**Task to complete**
With the pictures left out, write out exactly the lines of the listing below that run from the line with "ATOM 29 C C" through the line with "ATOM 47 O O".

**Information provided**
______________________________

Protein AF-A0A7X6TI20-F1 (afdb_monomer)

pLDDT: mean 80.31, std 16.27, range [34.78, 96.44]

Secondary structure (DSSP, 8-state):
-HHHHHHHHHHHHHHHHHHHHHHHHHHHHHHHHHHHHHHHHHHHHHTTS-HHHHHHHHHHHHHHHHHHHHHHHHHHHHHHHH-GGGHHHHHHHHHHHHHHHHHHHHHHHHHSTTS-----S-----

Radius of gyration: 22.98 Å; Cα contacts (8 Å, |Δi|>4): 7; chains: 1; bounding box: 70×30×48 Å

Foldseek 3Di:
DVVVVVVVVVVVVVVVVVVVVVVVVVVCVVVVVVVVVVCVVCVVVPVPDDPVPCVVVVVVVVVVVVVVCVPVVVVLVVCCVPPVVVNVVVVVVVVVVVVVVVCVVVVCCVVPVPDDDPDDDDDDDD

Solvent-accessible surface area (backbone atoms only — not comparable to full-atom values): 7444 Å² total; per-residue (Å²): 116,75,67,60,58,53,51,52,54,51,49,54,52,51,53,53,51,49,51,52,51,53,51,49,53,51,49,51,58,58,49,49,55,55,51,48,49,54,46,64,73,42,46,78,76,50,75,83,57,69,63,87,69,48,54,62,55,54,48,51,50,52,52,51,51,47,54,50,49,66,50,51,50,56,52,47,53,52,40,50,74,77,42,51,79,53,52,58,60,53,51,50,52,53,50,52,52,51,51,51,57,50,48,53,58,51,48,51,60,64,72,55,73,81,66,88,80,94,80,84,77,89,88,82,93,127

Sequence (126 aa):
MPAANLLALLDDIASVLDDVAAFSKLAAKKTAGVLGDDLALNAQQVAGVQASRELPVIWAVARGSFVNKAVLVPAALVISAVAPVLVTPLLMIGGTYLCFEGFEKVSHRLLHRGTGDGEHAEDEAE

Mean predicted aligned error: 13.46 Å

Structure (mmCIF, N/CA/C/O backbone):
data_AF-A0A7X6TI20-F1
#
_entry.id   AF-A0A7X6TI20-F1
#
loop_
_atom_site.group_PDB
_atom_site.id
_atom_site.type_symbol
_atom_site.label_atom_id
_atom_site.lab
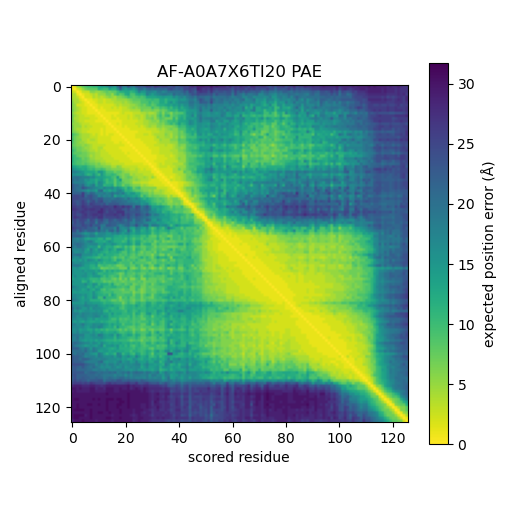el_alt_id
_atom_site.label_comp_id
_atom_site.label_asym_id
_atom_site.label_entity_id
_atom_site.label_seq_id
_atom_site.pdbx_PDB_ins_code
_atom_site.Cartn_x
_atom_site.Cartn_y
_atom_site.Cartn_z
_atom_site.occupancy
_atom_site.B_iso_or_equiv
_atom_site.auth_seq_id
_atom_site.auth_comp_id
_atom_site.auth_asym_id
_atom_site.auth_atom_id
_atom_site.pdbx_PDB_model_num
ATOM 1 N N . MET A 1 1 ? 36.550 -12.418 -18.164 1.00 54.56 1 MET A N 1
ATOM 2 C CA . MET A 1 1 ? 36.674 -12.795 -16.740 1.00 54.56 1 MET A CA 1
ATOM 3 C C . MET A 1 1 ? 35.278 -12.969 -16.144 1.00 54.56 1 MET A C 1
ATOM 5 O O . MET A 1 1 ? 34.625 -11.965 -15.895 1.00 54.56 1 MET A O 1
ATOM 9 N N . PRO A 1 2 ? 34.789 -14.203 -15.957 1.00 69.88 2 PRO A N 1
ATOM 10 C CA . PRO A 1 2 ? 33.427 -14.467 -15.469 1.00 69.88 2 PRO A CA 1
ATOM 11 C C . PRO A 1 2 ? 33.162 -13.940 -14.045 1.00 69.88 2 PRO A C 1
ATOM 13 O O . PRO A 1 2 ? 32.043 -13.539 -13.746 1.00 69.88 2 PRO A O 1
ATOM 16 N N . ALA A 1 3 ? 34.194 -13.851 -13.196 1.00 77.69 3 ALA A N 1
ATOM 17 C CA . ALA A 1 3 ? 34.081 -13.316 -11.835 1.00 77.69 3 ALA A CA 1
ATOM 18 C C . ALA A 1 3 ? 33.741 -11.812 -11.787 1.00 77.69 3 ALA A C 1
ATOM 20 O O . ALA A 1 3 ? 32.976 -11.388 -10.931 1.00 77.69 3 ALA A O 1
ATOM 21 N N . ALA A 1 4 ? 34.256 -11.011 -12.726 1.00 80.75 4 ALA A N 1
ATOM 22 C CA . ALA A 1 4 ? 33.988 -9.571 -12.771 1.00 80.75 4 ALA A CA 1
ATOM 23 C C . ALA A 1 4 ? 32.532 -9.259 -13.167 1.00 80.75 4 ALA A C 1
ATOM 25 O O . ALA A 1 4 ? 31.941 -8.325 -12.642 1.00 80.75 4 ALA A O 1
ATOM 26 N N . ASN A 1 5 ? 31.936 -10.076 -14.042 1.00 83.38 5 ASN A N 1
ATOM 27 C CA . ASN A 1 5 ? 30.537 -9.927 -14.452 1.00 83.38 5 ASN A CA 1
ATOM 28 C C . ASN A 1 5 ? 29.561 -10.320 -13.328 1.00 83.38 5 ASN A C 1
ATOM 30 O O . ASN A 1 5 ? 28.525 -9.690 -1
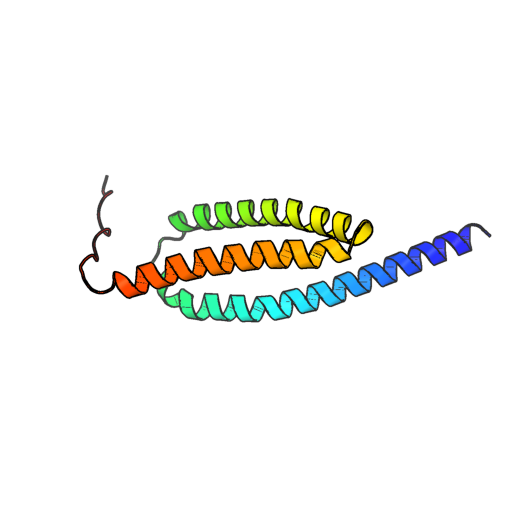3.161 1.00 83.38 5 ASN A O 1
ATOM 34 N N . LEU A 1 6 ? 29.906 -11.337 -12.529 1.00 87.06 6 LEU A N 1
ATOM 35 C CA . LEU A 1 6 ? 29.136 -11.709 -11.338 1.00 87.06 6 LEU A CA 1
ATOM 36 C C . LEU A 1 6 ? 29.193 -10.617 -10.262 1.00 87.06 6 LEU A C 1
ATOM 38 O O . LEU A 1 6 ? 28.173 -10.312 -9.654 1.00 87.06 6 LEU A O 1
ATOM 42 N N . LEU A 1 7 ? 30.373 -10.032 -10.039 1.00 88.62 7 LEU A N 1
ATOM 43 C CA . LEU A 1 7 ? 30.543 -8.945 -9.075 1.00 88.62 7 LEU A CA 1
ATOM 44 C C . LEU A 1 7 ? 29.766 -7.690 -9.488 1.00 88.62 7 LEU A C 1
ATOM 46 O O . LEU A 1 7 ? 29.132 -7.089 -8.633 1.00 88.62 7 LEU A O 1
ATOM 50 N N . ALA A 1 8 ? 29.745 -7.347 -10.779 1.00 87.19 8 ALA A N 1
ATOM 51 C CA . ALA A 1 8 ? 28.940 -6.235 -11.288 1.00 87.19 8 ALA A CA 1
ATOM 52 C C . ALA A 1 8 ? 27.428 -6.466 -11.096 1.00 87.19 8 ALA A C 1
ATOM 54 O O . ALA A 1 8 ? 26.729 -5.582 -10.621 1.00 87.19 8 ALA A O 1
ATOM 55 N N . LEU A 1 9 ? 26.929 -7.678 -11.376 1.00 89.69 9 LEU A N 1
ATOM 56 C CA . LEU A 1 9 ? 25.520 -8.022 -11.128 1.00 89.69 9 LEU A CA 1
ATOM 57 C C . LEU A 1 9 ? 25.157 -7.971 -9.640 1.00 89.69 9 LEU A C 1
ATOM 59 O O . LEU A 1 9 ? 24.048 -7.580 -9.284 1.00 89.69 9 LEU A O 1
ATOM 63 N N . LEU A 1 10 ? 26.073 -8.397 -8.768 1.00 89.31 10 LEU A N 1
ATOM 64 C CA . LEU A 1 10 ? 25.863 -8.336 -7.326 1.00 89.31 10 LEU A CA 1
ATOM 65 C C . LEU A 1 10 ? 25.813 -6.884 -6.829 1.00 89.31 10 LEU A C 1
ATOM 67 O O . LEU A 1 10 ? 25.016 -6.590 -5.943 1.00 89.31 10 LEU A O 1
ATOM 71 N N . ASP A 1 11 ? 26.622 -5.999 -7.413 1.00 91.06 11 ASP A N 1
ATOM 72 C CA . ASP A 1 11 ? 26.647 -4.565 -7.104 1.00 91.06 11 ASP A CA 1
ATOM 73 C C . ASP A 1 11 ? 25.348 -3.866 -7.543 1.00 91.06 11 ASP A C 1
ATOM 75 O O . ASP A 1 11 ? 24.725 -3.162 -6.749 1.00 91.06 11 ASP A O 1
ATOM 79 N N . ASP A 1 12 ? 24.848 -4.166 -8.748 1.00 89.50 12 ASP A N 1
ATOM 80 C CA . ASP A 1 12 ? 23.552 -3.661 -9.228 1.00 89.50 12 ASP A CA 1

______________________________

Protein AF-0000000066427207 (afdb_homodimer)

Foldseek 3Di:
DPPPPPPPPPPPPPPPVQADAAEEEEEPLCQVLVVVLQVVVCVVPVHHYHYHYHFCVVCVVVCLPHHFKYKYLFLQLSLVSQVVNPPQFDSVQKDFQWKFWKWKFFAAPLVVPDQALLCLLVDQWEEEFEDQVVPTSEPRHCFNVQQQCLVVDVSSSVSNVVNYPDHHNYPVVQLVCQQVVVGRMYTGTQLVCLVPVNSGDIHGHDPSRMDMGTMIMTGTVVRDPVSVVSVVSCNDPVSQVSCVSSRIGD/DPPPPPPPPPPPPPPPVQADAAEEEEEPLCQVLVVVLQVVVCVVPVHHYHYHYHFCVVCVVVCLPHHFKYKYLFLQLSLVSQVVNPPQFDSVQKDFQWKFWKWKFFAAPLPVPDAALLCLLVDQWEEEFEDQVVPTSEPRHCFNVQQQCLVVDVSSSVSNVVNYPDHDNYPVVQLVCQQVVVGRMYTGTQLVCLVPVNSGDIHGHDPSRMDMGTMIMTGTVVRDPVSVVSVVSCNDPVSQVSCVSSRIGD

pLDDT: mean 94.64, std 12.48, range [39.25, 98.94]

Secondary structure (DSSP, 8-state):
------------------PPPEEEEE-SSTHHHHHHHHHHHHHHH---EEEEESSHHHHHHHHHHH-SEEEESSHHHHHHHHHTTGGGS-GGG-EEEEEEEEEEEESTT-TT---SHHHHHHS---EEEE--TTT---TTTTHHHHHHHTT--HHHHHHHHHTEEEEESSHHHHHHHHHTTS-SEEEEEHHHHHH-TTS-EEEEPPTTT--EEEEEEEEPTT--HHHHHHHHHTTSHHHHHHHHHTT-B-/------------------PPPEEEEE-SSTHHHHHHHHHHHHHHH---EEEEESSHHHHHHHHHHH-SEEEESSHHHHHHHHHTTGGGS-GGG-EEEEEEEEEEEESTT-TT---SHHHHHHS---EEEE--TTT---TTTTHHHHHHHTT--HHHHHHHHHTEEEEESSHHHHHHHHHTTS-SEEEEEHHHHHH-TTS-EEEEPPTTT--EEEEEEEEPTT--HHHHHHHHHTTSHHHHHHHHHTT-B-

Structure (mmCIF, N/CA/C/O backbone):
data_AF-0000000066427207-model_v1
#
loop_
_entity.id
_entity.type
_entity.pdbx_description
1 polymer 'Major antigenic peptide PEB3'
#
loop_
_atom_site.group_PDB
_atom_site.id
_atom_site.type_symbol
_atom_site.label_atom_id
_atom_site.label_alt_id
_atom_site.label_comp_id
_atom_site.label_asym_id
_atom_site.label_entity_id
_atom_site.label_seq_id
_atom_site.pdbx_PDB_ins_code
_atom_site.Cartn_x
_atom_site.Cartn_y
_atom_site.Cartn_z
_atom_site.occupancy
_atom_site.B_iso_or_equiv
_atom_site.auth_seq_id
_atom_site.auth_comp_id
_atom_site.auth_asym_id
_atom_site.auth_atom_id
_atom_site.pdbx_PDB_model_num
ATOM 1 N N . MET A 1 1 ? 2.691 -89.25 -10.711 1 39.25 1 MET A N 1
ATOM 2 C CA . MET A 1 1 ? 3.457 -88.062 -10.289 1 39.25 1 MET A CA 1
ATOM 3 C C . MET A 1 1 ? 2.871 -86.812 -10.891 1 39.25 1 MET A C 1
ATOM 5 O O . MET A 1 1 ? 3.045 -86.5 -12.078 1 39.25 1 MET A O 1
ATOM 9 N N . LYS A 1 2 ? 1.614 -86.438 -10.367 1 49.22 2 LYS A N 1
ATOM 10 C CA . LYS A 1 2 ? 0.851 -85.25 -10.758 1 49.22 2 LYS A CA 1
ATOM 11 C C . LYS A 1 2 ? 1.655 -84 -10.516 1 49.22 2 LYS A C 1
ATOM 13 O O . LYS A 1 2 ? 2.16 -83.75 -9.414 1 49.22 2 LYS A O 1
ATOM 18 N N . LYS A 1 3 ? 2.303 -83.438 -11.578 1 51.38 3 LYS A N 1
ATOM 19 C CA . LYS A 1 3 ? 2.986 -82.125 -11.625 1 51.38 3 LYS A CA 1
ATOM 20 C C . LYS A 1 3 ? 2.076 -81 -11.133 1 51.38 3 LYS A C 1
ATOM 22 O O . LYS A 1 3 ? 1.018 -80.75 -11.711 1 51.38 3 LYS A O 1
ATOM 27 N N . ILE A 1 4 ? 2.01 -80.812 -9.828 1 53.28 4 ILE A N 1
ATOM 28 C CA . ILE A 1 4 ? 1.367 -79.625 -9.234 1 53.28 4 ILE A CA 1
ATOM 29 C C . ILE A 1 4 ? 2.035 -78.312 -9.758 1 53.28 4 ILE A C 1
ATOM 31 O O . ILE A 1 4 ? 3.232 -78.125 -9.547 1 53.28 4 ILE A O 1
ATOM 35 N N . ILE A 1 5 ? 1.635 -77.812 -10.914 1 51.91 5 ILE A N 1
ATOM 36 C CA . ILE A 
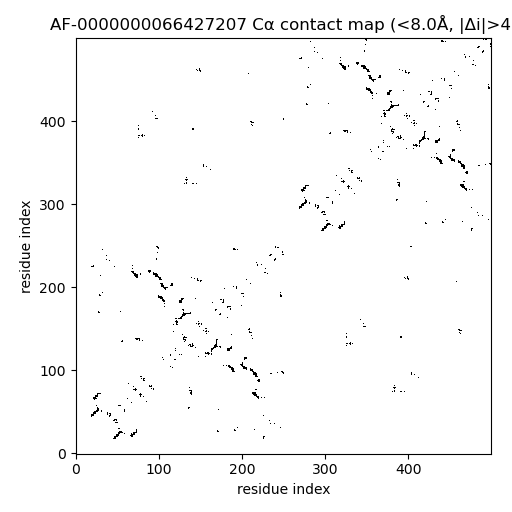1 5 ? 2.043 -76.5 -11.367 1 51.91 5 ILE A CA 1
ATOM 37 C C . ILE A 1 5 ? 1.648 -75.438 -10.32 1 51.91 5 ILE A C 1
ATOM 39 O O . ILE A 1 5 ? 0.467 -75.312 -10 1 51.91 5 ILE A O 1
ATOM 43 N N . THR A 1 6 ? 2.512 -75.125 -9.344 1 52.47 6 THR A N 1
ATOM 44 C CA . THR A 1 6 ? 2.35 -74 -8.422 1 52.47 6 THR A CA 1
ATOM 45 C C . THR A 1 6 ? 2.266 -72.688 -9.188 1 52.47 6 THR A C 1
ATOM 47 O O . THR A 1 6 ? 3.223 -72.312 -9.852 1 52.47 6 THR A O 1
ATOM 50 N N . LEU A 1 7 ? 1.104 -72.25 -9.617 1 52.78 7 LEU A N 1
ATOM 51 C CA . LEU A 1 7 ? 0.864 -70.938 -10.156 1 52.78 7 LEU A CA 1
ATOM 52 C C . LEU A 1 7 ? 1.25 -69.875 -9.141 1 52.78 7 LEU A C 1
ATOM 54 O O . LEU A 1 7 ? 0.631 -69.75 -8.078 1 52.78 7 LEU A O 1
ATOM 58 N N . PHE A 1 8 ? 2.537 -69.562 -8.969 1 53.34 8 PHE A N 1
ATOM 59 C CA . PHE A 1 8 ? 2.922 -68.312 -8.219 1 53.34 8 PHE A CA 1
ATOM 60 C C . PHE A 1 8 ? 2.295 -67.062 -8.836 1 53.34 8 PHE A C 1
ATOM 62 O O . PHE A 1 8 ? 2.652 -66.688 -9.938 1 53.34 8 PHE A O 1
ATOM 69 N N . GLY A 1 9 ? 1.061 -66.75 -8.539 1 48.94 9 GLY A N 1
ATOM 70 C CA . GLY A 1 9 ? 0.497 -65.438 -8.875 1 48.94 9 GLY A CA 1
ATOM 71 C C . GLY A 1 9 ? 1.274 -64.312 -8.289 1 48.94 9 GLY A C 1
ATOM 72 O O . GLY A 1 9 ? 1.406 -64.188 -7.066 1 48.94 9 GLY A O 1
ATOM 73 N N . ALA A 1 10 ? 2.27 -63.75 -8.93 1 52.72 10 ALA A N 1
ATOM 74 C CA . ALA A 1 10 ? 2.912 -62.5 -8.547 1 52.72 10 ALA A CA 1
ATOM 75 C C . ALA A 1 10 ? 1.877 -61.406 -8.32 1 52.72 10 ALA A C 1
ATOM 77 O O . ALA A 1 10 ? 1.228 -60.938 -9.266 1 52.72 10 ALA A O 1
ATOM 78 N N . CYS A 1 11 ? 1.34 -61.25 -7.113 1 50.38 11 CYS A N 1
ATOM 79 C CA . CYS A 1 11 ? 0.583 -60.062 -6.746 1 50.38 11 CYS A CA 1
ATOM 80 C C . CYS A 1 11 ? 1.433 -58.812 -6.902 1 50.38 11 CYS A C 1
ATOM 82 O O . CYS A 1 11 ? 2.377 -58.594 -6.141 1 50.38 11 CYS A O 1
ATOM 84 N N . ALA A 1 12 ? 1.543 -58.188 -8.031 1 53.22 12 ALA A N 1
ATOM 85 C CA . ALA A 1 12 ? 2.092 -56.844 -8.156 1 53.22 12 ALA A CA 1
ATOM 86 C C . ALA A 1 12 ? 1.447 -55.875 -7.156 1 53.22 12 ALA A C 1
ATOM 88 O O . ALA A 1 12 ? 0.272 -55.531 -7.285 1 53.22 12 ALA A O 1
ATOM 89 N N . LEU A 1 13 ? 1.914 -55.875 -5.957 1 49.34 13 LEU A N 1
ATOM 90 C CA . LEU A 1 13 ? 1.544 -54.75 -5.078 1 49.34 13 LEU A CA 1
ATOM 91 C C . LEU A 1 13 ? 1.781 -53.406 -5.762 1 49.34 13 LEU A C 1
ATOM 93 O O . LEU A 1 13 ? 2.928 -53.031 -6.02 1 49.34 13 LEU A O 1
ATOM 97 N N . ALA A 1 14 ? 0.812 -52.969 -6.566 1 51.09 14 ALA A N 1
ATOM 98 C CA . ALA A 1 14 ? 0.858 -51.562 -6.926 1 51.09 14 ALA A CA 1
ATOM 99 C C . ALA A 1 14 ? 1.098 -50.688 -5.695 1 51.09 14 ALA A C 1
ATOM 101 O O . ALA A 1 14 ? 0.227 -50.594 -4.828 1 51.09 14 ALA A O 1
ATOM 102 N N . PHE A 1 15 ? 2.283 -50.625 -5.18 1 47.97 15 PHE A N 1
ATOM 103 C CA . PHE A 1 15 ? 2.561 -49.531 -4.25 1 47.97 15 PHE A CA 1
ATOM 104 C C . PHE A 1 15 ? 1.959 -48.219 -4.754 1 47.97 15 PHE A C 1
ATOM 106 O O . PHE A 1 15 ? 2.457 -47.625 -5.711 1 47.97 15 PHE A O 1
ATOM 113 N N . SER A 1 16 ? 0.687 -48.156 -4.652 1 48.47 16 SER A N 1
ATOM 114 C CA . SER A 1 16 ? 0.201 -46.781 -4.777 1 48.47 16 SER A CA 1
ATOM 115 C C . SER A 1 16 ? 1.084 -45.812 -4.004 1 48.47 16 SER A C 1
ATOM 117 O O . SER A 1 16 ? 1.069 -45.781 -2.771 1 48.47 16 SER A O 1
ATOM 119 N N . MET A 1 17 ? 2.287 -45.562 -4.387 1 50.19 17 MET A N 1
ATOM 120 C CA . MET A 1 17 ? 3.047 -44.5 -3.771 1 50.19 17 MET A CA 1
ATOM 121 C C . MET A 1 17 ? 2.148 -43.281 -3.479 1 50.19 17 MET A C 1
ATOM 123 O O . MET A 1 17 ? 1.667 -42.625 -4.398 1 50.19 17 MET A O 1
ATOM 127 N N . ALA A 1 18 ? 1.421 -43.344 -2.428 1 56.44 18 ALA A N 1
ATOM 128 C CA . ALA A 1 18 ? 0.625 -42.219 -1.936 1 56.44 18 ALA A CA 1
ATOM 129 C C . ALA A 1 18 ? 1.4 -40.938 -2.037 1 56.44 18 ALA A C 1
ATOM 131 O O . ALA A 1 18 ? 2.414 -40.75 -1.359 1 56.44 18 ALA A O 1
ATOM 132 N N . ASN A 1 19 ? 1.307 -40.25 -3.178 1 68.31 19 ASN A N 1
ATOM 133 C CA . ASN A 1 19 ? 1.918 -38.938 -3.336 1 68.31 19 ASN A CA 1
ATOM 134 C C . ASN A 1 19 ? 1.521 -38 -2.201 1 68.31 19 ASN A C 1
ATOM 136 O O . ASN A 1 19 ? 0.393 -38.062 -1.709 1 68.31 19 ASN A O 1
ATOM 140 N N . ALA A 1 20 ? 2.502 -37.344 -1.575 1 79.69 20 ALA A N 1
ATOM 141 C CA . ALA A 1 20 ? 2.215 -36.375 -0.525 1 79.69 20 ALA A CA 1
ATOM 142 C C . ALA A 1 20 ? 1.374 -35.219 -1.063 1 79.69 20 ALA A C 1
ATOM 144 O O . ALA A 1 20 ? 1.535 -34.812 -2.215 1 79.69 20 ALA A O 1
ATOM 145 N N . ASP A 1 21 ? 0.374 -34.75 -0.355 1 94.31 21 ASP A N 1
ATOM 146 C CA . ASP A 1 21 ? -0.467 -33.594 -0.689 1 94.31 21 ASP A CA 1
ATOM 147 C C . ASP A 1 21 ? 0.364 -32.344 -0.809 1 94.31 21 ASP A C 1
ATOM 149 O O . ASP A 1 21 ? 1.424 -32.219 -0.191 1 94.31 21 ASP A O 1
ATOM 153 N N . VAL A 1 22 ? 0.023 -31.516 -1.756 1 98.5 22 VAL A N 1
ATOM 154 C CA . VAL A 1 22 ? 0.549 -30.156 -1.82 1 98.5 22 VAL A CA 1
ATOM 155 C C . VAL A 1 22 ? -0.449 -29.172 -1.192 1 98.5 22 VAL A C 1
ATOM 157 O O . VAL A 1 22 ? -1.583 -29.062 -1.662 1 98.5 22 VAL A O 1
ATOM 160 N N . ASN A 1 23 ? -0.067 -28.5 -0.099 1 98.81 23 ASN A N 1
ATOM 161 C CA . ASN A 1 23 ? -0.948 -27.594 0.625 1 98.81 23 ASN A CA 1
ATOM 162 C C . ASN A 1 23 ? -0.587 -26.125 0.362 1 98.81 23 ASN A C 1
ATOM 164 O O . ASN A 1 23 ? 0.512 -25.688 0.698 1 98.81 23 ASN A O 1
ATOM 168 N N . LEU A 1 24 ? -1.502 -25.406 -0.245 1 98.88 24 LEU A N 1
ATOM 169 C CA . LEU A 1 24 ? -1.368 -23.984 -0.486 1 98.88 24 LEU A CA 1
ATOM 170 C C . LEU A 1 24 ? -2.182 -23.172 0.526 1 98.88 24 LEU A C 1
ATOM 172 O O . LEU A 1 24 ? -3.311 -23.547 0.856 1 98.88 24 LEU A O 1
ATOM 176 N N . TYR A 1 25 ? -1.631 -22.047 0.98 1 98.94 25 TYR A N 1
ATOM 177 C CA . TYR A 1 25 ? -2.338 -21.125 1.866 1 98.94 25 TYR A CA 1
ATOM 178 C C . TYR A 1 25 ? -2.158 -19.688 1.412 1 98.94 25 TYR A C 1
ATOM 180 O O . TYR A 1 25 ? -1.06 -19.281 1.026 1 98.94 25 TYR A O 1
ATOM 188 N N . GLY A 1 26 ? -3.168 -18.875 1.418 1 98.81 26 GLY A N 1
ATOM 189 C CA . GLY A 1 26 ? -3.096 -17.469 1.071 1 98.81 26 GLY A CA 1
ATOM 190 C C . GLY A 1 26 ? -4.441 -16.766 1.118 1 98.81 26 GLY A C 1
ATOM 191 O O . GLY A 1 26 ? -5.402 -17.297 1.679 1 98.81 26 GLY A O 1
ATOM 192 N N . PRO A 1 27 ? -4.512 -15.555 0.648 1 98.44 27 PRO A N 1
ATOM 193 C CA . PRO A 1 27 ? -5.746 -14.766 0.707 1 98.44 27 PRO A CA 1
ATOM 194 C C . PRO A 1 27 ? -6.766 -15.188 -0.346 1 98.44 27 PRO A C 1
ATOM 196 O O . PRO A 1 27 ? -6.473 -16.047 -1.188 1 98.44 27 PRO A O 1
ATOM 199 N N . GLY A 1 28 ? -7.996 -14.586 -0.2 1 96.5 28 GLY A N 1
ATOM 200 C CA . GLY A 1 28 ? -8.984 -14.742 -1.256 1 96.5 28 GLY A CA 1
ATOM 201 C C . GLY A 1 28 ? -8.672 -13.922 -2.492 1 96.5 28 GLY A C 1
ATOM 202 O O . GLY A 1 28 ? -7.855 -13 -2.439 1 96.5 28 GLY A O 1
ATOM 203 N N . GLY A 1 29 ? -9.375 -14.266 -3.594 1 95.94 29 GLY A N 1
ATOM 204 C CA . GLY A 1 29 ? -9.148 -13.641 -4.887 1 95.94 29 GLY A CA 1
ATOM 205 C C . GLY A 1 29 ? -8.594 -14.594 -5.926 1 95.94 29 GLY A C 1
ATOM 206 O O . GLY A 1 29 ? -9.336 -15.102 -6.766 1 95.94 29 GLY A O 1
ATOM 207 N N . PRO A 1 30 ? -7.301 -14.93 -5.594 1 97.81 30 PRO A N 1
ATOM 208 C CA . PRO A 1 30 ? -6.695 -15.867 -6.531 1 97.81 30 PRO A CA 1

______________________________

**Answer**
ATOM 29 C C . ILE A 1 4 ? 2.035 -78.312 -9.758 1 53.28 4 ILE A C 1
ATOM 31 O O . ILE A 1 4 ? 3.232 -78.125 -9.547 1 53.28 4 ILE A O 1
ATOM 35 N N . ILE A 1 5 ? 1.635 -77.812 -10.914 1 51.91 5 ILE A N 1
ATOM 36 C CA . ILE A 
1 5 ? 2.043 -76.5 -11.367 1 51.91 5 ILE A CA 1
ATOM 37 C C . ILE A 1 5 ? 1.648 -75.438 -10.32 1 51.91 5 ILE A C 1
ATOM 39 O O . ILE A 1 5 ? 0.467 -75.312 -10 1 51.91 5 ILE A O 1
ATOM 43 N N . THR A 1 6 ? 2.512 -75.125 -9.344 1 52.47 6 THR A N 1
ATOM 44 C CA . THR A 1 6 ? 2.35 -74 -8.422 1 52.47 6 THR A CA 1
ATOM 45 C C . THR A 1 6 ? 2.266 -72.688 -9.188 1 52.47 6 THR A C 1
ATOM 47 O O . THR A 1 6 ? 3.223 -72.312 -9.852 1 52.47 6 THR A O 1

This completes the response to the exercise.